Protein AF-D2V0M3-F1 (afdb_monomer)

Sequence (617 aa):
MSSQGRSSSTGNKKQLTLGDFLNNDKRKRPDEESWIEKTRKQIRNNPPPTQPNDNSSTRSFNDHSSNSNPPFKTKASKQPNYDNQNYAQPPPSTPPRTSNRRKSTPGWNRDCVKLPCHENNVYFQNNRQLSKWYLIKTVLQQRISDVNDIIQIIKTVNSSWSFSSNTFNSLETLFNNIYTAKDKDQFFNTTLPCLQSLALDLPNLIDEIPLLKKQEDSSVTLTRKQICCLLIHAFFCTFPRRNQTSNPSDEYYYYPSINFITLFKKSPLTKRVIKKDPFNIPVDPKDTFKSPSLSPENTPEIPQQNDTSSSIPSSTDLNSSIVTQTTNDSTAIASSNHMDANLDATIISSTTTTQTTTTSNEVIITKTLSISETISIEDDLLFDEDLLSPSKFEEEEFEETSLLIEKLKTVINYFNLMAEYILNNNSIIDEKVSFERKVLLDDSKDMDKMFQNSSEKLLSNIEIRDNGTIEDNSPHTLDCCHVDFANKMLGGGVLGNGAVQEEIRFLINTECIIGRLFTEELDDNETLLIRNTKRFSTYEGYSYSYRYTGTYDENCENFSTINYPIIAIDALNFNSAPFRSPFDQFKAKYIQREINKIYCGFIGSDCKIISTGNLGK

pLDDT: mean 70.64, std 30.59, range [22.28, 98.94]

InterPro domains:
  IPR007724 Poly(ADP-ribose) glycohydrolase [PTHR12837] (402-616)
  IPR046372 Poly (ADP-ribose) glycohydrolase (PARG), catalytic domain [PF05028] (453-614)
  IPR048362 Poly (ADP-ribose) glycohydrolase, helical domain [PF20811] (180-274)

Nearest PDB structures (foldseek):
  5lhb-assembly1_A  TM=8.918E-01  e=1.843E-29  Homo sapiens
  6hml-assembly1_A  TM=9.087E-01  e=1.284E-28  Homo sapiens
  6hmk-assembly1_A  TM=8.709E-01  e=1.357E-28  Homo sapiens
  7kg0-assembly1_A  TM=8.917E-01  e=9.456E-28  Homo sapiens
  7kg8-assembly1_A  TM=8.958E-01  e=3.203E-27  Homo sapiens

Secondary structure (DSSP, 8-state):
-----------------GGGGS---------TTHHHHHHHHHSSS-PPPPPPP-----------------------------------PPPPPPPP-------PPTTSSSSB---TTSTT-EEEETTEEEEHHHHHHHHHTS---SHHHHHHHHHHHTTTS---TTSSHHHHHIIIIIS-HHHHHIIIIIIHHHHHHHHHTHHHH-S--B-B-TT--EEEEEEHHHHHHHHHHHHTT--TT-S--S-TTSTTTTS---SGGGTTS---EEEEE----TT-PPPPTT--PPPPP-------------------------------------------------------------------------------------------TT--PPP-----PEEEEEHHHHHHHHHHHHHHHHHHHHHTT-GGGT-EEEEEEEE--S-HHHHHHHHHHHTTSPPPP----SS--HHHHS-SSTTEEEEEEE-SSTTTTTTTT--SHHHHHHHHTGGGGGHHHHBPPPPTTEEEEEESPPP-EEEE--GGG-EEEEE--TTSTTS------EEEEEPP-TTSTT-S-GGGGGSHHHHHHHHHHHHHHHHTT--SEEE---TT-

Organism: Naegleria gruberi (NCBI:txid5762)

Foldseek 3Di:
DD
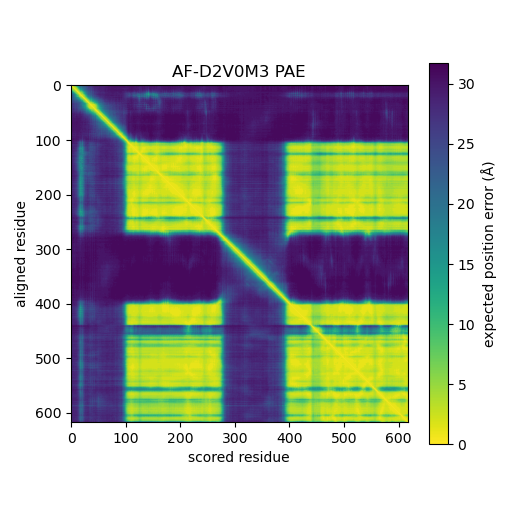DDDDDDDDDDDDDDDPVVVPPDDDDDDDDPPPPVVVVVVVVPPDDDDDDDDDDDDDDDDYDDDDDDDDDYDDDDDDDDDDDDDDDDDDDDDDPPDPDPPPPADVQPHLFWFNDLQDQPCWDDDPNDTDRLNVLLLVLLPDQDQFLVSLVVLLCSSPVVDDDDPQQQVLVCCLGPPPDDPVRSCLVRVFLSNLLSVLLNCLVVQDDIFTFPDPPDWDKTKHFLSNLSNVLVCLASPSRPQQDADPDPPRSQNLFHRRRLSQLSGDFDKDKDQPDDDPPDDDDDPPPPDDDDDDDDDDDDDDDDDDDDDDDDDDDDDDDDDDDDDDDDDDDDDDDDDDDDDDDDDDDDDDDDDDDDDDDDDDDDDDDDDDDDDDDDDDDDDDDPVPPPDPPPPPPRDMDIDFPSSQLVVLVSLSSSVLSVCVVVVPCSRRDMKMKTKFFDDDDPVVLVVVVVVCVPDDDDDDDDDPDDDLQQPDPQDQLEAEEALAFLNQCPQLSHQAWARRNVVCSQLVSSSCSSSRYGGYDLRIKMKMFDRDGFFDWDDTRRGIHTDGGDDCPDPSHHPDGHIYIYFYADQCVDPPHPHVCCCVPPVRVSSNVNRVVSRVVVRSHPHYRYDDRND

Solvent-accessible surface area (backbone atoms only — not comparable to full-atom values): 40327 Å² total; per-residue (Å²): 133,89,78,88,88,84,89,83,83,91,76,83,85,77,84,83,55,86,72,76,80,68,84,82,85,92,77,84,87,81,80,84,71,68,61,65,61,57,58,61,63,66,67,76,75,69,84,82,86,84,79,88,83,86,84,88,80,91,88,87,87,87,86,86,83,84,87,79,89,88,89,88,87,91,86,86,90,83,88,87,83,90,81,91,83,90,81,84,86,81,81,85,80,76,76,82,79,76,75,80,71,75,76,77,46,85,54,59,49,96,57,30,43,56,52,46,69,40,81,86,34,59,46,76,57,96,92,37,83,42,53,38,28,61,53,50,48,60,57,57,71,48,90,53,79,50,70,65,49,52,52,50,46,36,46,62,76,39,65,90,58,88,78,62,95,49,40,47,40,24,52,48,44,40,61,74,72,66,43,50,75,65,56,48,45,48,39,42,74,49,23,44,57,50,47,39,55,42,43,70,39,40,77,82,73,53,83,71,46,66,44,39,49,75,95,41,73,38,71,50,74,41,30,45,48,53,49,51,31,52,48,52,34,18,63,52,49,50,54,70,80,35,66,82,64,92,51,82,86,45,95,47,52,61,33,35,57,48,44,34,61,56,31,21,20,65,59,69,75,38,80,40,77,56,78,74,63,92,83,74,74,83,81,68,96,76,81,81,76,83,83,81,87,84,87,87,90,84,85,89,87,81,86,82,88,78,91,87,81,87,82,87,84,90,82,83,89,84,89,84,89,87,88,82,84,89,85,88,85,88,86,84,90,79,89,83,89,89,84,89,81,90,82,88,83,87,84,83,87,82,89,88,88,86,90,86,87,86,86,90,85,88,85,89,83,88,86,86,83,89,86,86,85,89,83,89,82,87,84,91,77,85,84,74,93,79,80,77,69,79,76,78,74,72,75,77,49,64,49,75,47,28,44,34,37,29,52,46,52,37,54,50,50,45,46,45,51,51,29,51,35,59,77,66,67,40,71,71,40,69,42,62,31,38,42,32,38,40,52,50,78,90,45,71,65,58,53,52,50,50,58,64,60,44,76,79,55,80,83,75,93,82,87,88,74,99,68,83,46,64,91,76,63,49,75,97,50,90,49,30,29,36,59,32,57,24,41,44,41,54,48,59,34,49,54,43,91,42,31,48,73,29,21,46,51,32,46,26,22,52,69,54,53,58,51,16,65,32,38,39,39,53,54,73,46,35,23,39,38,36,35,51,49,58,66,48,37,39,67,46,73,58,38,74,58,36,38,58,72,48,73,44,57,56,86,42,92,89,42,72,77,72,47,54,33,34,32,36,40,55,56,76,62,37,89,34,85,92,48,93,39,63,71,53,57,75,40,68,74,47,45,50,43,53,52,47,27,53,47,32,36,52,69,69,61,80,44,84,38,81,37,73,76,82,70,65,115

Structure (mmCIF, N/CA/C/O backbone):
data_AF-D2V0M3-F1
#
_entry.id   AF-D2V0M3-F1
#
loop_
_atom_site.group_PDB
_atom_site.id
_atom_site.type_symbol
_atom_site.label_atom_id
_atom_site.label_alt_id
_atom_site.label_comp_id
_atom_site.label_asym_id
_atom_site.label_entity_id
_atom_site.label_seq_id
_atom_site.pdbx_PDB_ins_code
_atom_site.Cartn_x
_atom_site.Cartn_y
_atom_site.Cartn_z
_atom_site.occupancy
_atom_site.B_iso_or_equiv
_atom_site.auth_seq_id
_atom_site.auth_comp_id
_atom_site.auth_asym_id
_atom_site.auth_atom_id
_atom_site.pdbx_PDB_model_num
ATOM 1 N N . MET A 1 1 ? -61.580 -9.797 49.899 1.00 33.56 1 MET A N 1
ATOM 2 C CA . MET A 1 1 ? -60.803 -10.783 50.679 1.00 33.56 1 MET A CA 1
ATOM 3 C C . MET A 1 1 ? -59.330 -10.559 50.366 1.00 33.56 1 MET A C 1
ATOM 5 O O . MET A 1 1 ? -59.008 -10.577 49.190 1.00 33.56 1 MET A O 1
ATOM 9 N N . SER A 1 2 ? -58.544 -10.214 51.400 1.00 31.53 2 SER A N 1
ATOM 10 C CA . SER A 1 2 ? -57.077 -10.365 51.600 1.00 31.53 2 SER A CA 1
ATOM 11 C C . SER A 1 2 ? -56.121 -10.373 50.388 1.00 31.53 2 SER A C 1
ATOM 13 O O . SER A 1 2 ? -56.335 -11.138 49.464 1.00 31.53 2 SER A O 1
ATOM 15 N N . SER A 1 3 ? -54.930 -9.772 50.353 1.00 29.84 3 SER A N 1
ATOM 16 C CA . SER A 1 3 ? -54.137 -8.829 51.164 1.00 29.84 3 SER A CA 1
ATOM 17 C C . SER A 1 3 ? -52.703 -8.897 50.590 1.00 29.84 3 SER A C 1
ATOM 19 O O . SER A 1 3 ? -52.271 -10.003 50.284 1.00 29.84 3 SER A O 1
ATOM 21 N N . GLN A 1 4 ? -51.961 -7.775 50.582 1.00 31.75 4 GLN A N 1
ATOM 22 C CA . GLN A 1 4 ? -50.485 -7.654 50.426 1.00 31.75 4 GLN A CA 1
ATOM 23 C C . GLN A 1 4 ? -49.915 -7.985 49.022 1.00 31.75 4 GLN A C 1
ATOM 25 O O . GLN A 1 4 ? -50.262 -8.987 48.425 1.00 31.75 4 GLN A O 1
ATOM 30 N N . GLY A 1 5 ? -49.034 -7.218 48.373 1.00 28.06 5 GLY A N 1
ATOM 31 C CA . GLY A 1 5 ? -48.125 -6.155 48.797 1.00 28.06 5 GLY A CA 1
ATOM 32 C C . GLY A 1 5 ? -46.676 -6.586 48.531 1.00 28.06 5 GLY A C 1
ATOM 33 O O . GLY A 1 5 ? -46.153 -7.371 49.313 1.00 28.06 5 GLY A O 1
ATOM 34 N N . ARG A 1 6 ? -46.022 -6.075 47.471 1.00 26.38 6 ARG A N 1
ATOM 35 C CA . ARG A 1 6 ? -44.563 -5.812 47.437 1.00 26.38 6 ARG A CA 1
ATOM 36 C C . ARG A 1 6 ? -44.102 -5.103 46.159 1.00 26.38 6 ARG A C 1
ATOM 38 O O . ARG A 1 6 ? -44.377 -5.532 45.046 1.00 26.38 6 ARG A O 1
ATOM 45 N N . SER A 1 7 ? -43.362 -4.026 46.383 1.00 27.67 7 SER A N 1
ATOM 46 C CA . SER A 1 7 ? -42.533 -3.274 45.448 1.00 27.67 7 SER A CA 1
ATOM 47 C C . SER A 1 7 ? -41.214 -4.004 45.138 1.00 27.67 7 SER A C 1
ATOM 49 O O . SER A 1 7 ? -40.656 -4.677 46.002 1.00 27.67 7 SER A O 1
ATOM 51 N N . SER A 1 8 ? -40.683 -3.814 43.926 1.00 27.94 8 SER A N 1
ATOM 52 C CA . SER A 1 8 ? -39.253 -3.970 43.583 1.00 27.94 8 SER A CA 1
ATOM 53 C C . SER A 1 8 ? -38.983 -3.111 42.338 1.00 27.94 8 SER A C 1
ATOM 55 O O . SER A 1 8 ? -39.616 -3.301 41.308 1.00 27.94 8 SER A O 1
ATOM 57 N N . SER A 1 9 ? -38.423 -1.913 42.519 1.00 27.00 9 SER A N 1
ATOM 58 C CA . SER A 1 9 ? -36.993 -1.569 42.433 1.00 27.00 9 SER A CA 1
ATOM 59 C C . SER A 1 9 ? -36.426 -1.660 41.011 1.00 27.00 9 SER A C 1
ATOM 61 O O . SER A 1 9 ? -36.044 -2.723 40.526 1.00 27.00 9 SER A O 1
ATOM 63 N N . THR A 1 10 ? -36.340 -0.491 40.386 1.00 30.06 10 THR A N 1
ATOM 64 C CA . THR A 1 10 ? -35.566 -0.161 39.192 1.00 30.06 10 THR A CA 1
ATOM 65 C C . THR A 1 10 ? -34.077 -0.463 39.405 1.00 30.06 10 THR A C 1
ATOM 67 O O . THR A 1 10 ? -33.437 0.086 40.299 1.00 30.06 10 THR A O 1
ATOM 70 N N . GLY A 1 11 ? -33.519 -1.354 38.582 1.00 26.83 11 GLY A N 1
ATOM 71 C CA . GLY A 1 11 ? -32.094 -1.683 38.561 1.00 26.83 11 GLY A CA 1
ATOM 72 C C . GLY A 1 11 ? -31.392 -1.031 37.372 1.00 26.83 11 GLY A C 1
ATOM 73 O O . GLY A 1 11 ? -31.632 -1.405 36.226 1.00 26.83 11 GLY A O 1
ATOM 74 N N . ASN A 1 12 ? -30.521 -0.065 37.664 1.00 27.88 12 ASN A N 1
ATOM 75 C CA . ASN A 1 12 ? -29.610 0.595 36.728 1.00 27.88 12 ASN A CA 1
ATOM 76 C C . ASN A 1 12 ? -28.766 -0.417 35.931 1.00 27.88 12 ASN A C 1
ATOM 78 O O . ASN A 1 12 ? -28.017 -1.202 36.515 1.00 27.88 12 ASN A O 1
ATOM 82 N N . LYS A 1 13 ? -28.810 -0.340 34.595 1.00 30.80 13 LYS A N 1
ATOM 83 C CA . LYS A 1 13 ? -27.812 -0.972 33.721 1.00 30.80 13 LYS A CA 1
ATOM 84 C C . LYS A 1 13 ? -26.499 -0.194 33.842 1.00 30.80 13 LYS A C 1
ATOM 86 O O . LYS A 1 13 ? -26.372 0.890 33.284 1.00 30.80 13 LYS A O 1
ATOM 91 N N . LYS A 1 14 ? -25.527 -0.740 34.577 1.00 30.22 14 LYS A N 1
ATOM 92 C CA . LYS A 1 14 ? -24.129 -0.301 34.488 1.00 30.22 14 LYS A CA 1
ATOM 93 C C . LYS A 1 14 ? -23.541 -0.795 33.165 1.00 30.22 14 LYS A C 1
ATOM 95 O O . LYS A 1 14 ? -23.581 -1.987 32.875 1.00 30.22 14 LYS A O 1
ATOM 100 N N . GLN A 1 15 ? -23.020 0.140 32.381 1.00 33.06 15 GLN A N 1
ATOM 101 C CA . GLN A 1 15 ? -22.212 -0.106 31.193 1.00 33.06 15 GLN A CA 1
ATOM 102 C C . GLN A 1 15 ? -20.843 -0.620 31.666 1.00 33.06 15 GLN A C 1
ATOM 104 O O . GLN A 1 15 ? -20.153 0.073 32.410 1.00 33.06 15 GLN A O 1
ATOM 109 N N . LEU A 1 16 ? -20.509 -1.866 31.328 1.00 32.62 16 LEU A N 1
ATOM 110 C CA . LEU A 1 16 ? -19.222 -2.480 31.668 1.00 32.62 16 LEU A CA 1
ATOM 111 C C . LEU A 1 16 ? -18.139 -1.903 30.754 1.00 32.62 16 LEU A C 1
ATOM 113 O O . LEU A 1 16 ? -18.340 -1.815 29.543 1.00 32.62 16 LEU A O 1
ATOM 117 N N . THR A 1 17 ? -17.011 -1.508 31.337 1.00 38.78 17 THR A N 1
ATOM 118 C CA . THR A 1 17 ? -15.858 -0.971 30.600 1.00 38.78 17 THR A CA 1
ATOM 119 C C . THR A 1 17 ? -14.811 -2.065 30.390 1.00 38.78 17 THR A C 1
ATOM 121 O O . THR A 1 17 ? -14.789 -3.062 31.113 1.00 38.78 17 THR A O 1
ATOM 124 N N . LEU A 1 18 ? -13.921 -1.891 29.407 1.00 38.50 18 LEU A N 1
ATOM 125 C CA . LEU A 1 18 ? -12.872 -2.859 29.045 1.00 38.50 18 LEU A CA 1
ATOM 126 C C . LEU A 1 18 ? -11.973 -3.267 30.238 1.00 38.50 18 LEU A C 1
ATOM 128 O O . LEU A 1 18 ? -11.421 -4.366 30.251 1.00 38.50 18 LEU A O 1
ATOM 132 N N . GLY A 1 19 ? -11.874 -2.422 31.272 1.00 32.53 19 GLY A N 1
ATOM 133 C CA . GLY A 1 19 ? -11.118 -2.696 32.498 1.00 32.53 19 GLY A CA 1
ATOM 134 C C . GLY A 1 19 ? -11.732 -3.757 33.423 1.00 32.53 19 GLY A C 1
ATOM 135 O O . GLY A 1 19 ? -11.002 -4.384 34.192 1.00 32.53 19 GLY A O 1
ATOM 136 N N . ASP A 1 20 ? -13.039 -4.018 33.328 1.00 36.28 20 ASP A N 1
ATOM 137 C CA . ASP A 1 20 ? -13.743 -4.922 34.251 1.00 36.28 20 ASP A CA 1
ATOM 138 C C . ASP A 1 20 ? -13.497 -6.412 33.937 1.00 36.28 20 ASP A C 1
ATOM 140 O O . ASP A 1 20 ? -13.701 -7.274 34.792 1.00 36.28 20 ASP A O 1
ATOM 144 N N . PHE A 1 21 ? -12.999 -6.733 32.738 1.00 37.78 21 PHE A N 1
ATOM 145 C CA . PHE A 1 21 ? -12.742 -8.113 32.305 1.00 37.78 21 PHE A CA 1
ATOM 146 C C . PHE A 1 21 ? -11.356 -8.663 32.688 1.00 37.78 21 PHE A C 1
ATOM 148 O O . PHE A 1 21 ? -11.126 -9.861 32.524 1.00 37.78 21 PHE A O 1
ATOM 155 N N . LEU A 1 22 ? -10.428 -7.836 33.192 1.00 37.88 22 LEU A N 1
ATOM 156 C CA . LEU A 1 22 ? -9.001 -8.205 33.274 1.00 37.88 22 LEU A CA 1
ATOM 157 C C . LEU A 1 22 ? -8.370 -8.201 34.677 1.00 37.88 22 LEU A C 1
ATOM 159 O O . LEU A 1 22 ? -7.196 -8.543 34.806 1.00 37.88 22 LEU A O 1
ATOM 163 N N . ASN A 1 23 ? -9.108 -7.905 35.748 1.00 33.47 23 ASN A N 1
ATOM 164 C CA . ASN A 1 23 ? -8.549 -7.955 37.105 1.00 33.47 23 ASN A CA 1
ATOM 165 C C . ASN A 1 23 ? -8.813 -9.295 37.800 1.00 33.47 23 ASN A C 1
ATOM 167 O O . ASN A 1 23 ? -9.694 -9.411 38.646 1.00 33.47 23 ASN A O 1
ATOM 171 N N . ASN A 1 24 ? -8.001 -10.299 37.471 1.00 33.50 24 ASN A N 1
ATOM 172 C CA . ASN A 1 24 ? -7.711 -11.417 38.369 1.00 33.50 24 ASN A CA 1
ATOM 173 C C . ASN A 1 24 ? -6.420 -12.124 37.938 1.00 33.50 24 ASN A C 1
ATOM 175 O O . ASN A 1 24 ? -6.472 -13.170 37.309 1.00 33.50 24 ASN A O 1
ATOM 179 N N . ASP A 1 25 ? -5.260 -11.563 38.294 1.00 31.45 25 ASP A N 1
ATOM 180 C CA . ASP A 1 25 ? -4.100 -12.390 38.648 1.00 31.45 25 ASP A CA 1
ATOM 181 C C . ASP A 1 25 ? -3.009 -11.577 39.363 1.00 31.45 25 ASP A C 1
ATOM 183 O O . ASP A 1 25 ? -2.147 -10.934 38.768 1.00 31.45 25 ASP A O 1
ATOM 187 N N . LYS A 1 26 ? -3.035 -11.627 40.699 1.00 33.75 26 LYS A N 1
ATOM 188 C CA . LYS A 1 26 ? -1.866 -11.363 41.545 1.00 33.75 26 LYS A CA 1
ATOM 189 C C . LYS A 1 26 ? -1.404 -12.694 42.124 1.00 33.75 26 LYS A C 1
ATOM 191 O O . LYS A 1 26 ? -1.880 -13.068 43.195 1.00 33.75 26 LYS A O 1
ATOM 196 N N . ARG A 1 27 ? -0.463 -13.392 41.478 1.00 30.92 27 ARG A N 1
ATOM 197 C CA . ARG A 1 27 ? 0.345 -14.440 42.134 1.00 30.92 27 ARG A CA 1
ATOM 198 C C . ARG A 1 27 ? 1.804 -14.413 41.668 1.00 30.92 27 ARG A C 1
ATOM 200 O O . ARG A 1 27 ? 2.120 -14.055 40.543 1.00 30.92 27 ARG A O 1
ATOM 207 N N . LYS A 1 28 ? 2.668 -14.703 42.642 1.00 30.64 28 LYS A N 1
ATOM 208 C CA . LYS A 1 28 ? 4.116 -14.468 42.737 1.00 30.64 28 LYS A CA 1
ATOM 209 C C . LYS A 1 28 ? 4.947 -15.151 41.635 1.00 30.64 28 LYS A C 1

++++++++++

- [Your task]: Scan the entries above for the line containing "ATOM 76 C C", and copy it and all lines after it exactly, down to and including the line containing "ATOM 124 N N".

- [Answer area]:
ATOM 76 C C . ASN A 1 12 ? -28.766 -0.417 35.931 1.00 27.88 12 ASN A C 1
ATOM 78 O O . ASN A 1 12 ? -28.017 -1.202 36.515 1.00 27.88 12 ASN A O 1
ATOM 82 N N . LYS A 1 13 ? -28.810 -0.340 34.595 1.00 30.80 13 LYS A N 1
ATOM 83 C CA . LYS A 1 13 ? -27.812 -0.972 33.721 1.00 30.80 13 LYS A CA 1
ATOM 84 C C . LYS A 1 13 ? -26.499 -0.194 33.842 1.00 30.80 13 LYS A C 1
ATOM 86 O O . LYS A 1 13 ? -26.372 0.890 33.284 1.00 30.80 13 LYS A O 1
ATOM 91 N N . LYS A 1 14 ? -25.527 -0.740 34.577 1.00 30.22 14 LYS A N 1
ATOM 92 C CA . LYS A 1 14 ? -24.129 -0.301 34.488 1.00 30.22 14 LYS A CA 1
ATOM 93 C C . LYS A 1 14 ? -23.541 -0.795 33.165 1.00 30.22 14 LYS A C 1
ATOM 95 O O . LYS A 1 14 ? -23.581 -1.987 32.875 1.00 30.22 14 LYS A O 1
ATOM 100 N N . GLN A 1 15 ? -23.020 0.140 32.381 1.00 33.06 15 GLN A N 1
ATOM 101 C CA . GLN A 1 15 ? -22.212 -0.106 31.193 1.00 33.06 15 GLN A CA 1
ATOM 102 C C . GLN A 1 15 ? -20.843 -0.620 31.666 1.00 33.06 15 GLN A C 1
ATOM 104 O O . GLN A 1 15 ? -20.153 0.073 32.410 1.00 33.06 15 GLN A O 1
ATOM 109 N N . LEU A 1 16 ? -20.509 -1.866 31.328 1.00 32.62 16 LEU A N 1
ATOM 110 C CA . LEU A 1 16 ? -19.222 -2.480 31.668 1.00 32.62 16 LEU A CA 1
ATOM 111 C C . LEU A 1 16 ? -18.139 -1.903 30.754 1.00 32.62 16 LEU A C 1
ATOM 113 O O . LEU A 1 16 ? -18.340 -1.815 29.543 1.00 32.62 16 LEU A O 1
ATOM 117 N N . THR A 1 17 ? -17.011 -1.508 31.337 1.00 38.78 17 THR A N 1
ATOM 118 C CA . THR A 1 17 ? -15.858 -0.971 30.600 1.00 38.78 17 THR A CA 1
ATOM 119 C C . THR A 1 17 ? -14.811 -2.065 30.390 1.00 38.78 17 THR A C 1
ATOM 121 O O . THR A 1 17 ? -14.789 -3.062 31.113 1.00 38.78 17 THR A O 1
ATOM 124 N N . LEU A 1 18 ? -13.921 -1.891 29.407 1.00 38.50 18 LEU A N 1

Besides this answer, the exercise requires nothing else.